Why don't we use the CRT functions under Windows?
Steven Schveighoffer
schveiguy at gmail.com
Sun May 23 00:13:51 UTC 2021
On 5/22/21 12:25 PM, Andrei Alexandrescu wrote:
> While working with the dmd codebase
> (https://github.com/dlang/dmd/pull/12560) I noticed that it
> systematically shuns C runtime calls to functions such as unlink, rename
> etc. Instead the code uses native Windows API calls (DeleteFile, MoveFile).
>
> Spoke to Walter about it, he said the reason is mostly historical and
> for the most part forgotten and probably obsolete - at least in the
> past, Windows implementations of CRT was poorly done, had subtle
> differences, and bugs.
>
> Is that still the case? If not, we could reduce the complexity of source
> code considerably by unifying version(Posix) and version(Windows) code.
>
It so happens that the CRT functions for something like unlink and
rename *are* the system calls on Unix. On windows, they are wrappers.
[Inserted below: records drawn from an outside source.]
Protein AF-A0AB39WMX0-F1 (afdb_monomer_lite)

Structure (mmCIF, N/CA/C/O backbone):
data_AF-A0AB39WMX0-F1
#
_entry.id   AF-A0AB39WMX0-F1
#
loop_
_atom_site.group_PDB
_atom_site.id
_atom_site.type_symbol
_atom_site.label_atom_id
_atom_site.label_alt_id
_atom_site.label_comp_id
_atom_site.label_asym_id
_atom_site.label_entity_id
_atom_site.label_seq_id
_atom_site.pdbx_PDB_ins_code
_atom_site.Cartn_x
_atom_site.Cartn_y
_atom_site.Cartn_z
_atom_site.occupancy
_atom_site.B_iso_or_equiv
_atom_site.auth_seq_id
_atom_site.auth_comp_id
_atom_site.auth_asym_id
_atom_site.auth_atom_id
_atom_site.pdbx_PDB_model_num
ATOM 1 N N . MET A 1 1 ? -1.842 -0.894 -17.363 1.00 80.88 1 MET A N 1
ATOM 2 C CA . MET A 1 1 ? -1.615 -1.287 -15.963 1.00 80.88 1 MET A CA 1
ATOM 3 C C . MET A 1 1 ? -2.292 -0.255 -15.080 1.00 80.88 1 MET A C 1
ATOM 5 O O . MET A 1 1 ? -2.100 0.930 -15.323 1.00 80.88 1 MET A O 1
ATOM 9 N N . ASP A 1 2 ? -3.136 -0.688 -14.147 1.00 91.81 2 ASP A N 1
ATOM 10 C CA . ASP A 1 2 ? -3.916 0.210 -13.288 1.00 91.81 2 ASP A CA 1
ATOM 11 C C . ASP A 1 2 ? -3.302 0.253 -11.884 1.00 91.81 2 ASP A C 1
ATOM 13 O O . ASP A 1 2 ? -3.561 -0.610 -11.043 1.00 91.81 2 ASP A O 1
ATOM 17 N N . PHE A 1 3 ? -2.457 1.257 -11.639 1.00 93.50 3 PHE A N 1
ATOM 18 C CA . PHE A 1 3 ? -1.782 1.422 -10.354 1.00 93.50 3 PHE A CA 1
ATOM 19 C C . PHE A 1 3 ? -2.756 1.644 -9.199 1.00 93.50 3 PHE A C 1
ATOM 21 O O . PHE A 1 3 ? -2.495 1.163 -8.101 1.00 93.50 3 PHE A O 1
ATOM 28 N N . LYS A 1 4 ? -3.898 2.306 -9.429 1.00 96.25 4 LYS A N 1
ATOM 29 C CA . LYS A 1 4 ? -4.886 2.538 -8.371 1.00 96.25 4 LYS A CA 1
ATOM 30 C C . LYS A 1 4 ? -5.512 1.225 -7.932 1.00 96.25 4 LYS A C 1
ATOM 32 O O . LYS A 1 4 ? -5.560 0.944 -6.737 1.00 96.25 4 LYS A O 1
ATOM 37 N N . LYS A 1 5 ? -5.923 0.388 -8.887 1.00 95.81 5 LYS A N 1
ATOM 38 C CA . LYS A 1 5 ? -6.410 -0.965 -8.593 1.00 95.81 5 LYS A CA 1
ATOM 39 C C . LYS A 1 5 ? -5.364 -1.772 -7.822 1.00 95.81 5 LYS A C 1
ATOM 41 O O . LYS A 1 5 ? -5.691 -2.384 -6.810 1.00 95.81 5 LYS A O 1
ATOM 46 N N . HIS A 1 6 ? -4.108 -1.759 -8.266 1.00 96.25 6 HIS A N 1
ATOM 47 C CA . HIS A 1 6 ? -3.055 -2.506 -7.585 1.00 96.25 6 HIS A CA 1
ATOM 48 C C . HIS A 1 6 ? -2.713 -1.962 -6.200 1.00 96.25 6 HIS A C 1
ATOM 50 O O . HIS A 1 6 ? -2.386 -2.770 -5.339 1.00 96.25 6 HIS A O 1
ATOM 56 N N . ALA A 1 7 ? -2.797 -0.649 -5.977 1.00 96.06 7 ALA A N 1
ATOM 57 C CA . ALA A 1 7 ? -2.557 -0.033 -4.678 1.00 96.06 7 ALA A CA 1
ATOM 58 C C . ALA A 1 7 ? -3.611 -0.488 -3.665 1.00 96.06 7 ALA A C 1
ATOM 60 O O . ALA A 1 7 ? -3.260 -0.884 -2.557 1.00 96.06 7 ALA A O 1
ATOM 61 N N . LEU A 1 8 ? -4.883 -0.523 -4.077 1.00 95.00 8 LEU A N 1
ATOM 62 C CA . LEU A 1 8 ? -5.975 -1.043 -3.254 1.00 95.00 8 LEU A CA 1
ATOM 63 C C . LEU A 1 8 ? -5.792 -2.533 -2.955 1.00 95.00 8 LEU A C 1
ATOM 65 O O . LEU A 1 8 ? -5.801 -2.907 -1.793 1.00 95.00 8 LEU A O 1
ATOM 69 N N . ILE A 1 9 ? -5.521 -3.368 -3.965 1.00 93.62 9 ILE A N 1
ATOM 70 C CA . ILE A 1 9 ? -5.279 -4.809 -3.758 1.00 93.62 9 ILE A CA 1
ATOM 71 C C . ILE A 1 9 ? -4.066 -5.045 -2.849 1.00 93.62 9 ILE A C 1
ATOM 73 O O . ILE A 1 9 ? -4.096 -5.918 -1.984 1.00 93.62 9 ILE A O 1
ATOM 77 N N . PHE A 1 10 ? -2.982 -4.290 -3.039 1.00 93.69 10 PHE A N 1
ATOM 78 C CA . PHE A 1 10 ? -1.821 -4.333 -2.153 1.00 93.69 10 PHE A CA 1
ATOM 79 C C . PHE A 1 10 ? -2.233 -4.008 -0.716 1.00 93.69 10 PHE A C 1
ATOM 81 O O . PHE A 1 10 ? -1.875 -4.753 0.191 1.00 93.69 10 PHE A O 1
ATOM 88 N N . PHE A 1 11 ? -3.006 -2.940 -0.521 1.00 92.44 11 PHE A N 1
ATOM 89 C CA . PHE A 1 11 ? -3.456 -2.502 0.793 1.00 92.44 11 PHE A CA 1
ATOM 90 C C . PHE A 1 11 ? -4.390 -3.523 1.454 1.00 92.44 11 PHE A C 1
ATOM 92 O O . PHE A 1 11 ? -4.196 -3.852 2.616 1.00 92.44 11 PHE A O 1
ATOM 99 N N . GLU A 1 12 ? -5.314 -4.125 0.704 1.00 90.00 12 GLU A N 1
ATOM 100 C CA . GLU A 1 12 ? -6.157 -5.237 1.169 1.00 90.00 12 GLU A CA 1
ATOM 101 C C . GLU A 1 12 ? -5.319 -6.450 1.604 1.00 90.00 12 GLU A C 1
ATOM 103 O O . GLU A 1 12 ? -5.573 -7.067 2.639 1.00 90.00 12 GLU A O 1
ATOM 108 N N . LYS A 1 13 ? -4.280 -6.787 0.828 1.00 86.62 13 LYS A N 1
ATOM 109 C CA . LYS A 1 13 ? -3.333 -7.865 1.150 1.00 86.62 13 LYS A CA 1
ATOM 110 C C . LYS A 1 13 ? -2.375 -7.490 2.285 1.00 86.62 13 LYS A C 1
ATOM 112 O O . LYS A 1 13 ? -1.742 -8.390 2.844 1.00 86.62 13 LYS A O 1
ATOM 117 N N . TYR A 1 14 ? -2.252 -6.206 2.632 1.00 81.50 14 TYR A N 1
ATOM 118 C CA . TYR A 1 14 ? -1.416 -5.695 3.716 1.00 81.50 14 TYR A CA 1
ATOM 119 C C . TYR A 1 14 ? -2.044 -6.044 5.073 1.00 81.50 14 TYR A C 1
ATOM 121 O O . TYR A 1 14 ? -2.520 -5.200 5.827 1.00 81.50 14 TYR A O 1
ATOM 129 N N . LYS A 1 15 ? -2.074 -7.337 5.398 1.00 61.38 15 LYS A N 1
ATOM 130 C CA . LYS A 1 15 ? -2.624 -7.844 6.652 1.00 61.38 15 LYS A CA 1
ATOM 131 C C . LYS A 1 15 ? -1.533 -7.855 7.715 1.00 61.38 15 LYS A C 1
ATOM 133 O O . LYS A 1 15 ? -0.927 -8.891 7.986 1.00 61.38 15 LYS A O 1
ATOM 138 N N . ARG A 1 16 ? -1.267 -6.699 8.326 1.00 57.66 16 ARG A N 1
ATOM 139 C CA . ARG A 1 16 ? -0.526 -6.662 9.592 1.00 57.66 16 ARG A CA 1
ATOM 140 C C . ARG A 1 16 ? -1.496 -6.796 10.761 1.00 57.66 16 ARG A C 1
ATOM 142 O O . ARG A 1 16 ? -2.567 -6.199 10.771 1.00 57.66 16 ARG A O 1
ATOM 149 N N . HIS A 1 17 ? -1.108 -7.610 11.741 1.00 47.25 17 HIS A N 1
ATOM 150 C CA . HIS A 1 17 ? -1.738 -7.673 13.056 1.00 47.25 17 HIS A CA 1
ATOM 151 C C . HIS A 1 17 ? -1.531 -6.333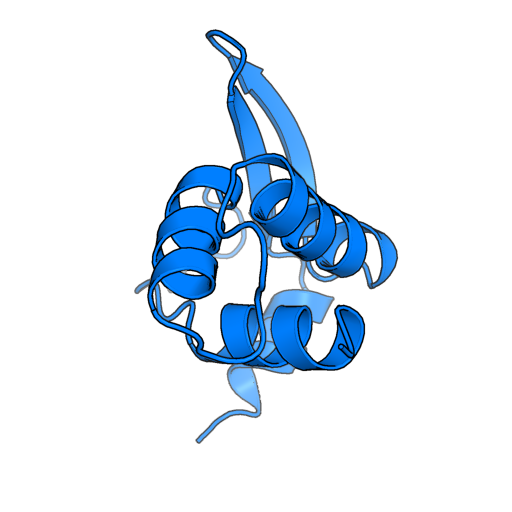 13.768 1.00 47.25 17 HIS A C 1
ATOM 153 O O . HIS A 1 17 ? -0.627 -6.191 14.582 1.00 47.25 17 HIS A O 1
ATOM 159 N N . THR A 1 18 ? -2.321 -5.327 13.425 1.00 50.44 18 THR A N 1
ATOM 160 C CA . THR A 1 18 ? -2.318 -4.049 14.126 1.00 50.44 18 THR A CA 1
ATOM 161 C C . THR A 1 18 ? -3.720 -3.798 14.623 1.00 50.44 18 THR A C 1
ATOM 163 O O . THR A 1 18 ? -4.541 -3.173 13.966 1.00 50.44 18 THR A O 1
ATOM 166 N N . SER A 1 19 ? -3.966 -4.307 15.826 1.00 51.44 19 SER A N 1
ATOM 167 C CA . SER A 1 19 ? -5.026 -3.863 16.732 1.00 51.44 19 SER A CA 1
ATOM 168 C C . SER A 1 19 ? -4.861 -2.398 17.171 1.00 51.44 19 SER A C 1
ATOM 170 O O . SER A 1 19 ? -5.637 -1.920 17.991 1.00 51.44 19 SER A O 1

I
know in at least some cases Windows implements minimal features for
their C interface, while providing full featured support with their SDK
calls. I think druntime/phobos should focus on the minimal required
libraries to work on the OS. Especially for things that require i/o
handles, the C library abstraction is poor on Windows.
But this is my opinion for our standard library. For DMD though? I don't
really care if it uses/depends on CRT. Ideally, it should have an
abstraction layer for these things, and use whatever works.